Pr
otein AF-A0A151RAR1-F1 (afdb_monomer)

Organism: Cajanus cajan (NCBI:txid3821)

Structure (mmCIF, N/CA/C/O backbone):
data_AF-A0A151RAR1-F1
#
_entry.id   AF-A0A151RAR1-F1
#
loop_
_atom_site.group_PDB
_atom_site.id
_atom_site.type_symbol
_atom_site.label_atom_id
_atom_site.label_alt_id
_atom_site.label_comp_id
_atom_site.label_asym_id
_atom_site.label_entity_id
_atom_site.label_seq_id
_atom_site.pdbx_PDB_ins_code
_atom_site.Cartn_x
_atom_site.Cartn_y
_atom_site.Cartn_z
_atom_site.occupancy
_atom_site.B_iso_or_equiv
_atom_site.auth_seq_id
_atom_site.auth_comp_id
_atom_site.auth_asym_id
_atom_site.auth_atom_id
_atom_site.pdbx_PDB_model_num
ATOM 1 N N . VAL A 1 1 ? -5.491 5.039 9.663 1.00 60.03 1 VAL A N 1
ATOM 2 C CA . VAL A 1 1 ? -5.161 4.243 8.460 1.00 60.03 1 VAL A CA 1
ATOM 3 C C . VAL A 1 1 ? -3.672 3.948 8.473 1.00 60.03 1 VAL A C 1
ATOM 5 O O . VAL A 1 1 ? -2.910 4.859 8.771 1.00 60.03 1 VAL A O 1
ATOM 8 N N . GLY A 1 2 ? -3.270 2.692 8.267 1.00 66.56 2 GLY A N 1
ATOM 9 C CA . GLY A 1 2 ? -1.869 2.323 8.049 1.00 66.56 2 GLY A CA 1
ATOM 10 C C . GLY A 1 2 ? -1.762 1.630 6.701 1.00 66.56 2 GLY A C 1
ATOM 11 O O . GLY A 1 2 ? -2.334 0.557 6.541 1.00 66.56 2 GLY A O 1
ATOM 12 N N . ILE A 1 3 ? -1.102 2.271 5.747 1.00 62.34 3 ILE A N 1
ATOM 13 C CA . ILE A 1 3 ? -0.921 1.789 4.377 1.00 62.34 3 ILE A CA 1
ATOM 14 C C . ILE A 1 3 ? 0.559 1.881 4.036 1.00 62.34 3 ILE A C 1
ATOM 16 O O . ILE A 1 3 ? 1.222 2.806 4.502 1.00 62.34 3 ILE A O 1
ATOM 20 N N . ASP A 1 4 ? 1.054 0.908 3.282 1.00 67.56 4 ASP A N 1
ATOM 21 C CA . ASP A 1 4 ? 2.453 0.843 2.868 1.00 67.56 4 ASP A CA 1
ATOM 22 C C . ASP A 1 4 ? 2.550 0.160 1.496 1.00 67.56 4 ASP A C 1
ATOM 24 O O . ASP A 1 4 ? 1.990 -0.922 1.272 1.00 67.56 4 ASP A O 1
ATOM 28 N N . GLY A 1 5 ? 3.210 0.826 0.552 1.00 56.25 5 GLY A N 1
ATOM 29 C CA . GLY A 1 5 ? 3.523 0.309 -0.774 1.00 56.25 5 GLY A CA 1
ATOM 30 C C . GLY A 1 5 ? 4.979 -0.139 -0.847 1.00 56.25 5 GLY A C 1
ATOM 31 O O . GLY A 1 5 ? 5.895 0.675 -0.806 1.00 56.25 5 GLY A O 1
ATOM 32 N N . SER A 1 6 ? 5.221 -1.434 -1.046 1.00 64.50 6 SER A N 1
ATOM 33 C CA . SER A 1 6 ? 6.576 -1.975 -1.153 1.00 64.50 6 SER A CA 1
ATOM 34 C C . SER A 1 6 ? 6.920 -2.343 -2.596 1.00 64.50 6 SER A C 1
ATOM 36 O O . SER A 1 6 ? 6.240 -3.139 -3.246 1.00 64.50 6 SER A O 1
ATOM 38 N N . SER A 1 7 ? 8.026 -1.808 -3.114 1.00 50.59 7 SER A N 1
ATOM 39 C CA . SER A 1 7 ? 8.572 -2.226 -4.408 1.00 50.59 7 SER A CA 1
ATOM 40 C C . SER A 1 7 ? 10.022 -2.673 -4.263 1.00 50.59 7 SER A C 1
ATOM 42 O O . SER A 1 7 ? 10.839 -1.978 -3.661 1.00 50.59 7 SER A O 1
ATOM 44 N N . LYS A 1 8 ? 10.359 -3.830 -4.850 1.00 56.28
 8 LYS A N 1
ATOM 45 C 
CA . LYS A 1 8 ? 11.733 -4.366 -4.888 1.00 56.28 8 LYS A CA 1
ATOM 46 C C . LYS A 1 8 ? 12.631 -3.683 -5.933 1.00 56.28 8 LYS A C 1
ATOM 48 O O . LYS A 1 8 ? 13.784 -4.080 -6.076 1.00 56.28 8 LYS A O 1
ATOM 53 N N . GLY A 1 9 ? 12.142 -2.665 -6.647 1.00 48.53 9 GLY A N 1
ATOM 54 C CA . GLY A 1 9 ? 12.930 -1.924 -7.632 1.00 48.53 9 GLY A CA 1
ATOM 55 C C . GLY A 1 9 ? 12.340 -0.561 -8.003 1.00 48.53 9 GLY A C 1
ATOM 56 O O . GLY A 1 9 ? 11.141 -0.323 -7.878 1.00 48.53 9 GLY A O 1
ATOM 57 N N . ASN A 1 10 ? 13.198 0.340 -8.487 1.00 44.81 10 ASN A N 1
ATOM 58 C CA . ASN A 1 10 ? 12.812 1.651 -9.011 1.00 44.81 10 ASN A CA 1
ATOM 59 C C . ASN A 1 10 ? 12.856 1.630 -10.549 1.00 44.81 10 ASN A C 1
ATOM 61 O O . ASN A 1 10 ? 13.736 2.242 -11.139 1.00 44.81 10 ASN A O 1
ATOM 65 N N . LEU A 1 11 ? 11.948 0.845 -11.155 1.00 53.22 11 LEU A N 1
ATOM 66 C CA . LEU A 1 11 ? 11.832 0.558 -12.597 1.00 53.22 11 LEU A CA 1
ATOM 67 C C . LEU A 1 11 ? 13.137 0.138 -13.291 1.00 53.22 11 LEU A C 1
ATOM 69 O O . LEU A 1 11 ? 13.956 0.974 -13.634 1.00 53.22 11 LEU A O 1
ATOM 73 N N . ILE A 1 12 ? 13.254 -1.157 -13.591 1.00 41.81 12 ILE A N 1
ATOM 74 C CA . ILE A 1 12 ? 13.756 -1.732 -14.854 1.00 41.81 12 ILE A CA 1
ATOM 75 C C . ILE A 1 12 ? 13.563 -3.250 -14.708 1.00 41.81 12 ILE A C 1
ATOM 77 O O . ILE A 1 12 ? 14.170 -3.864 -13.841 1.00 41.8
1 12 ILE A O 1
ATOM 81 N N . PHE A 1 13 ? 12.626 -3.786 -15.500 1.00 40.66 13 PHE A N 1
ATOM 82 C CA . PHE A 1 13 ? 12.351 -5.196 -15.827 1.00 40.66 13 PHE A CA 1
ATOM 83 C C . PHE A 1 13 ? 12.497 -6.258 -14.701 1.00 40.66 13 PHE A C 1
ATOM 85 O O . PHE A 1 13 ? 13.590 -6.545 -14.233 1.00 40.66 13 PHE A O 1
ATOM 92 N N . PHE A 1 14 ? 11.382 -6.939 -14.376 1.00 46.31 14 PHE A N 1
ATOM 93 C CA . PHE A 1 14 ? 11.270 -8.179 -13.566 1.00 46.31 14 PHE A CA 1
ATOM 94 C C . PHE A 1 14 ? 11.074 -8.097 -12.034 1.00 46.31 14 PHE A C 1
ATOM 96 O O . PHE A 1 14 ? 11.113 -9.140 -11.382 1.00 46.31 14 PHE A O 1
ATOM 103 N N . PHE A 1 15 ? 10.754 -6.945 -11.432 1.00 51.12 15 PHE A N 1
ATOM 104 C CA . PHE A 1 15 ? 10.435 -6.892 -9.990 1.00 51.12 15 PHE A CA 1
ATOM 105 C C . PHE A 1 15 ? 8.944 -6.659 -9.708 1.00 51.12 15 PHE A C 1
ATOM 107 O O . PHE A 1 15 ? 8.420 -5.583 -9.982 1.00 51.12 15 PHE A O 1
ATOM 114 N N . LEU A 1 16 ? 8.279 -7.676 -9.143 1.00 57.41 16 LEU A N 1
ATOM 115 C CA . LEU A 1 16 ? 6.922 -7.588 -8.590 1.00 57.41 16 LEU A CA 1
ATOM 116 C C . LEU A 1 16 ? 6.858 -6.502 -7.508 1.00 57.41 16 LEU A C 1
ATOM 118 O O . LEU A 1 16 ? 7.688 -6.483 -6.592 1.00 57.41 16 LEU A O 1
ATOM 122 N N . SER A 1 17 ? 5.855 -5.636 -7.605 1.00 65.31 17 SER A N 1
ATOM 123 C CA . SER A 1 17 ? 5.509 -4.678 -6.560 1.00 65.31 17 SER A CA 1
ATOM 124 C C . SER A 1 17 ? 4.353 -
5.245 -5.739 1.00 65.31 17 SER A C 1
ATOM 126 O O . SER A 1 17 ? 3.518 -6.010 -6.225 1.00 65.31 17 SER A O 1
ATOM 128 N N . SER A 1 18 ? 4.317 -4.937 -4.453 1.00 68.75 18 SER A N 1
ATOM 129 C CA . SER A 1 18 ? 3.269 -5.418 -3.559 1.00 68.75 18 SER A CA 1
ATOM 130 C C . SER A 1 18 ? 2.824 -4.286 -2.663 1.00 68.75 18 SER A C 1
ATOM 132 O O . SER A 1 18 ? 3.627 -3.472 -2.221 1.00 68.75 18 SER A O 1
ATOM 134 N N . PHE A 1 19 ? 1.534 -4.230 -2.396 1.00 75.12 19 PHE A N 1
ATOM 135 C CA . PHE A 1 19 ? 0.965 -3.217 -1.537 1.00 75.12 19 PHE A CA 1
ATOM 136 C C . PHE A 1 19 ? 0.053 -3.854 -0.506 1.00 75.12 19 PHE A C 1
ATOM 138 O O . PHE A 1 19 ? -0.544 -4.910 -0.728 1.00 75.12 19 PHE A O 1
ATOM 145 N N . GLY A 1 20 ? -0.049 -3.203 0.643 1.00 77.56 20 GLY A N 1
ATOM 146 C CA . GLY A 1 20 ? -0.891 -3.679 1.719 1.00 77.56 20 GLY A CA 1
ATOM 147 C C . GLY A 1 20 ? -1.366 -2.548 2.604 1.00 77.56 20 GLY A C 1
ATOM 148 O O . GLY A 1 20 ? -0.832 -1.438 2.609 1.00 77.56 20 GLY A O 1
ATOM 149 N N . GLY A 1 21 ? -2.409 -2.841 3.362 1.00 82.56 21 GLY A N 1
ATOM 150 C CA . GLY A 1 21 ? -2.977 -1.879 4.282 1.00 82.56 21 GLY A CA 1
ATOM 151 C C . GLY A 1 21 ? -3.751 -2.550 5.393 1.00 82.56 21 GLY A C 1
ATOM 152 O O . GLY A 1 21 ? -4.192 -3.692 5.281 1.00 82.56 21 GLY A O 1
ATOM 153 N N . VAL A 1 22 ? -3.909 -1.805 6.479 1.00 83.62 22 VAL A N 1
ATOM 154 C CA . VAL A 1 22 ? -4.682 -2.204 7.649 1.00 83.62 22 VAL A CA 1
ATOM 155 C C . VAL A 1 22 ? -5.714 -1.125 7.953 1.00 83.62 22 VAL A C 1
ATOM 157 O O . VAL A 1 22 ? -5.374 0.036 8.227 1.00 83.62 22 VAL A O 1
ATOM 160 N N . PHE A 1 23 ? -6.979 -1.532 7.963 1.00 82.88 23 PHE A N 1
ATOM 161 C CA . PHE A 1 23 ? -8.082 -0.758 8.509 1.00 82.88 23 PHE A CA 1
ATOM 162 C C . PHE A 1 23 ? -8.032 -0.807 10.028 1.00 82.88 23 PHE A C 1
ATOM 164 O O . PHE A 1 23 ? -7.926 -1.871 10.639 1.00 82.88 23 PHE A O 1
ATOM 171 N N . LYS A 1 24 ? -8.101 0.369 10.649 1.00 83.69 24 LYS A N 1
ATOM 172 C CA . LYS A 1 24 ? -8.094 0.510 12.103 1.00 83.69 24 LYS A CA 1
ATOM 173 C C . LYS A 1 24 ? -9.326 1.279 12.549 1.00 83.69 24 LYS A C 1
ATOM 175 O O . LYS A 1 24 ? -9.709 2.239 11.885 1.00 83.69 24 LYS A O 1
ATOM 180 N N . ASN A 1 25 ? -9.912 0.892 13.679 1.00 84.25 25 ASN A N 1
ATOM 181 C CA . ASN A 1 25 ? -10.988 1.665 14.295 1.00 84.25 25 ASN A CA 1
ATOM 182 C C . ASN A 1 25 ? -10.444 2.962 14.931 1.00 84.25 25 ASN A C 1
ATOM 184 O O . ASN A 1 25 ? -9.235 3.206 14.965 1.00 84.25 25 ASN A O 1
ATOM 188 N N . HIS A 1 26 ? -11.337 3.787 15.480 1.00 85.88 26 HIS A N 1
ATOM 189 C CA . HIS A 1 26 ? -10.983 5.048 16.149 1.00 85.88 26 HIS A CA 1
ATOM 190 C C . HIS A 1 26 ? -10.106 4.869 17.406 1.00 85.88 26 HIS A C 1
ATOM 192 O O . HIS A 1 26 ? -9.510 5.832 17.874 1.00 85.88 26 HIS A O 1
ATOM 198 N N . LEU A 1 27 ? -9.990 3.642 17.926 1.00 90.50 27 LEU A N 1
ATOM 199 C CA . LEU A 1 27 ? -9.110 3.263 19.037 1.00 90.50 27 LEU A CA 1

════════════════

A word-for-word copy of the lines above from the one with "1 12 ILE A O 1" through the one with "ATOM 83 C C", inclusive, is the only output wanted.

[Exercise response]
1 12 ILE A O 1
ATOM 81 N N . PHE A 1 13 ? 12.626 -3.786 -15.500 1.00 40.66 13 PHE A N 1
ATOM 82 C CA . PHE A 1 13 ? 12.351 -5.196 -15.827 1.00 40.66 13 PHE A CA 1
ATOM 83 C C . PHE A 1 13 ? 12.497 -6.258 -14.701 1.00 40.66 13 PHE A C 1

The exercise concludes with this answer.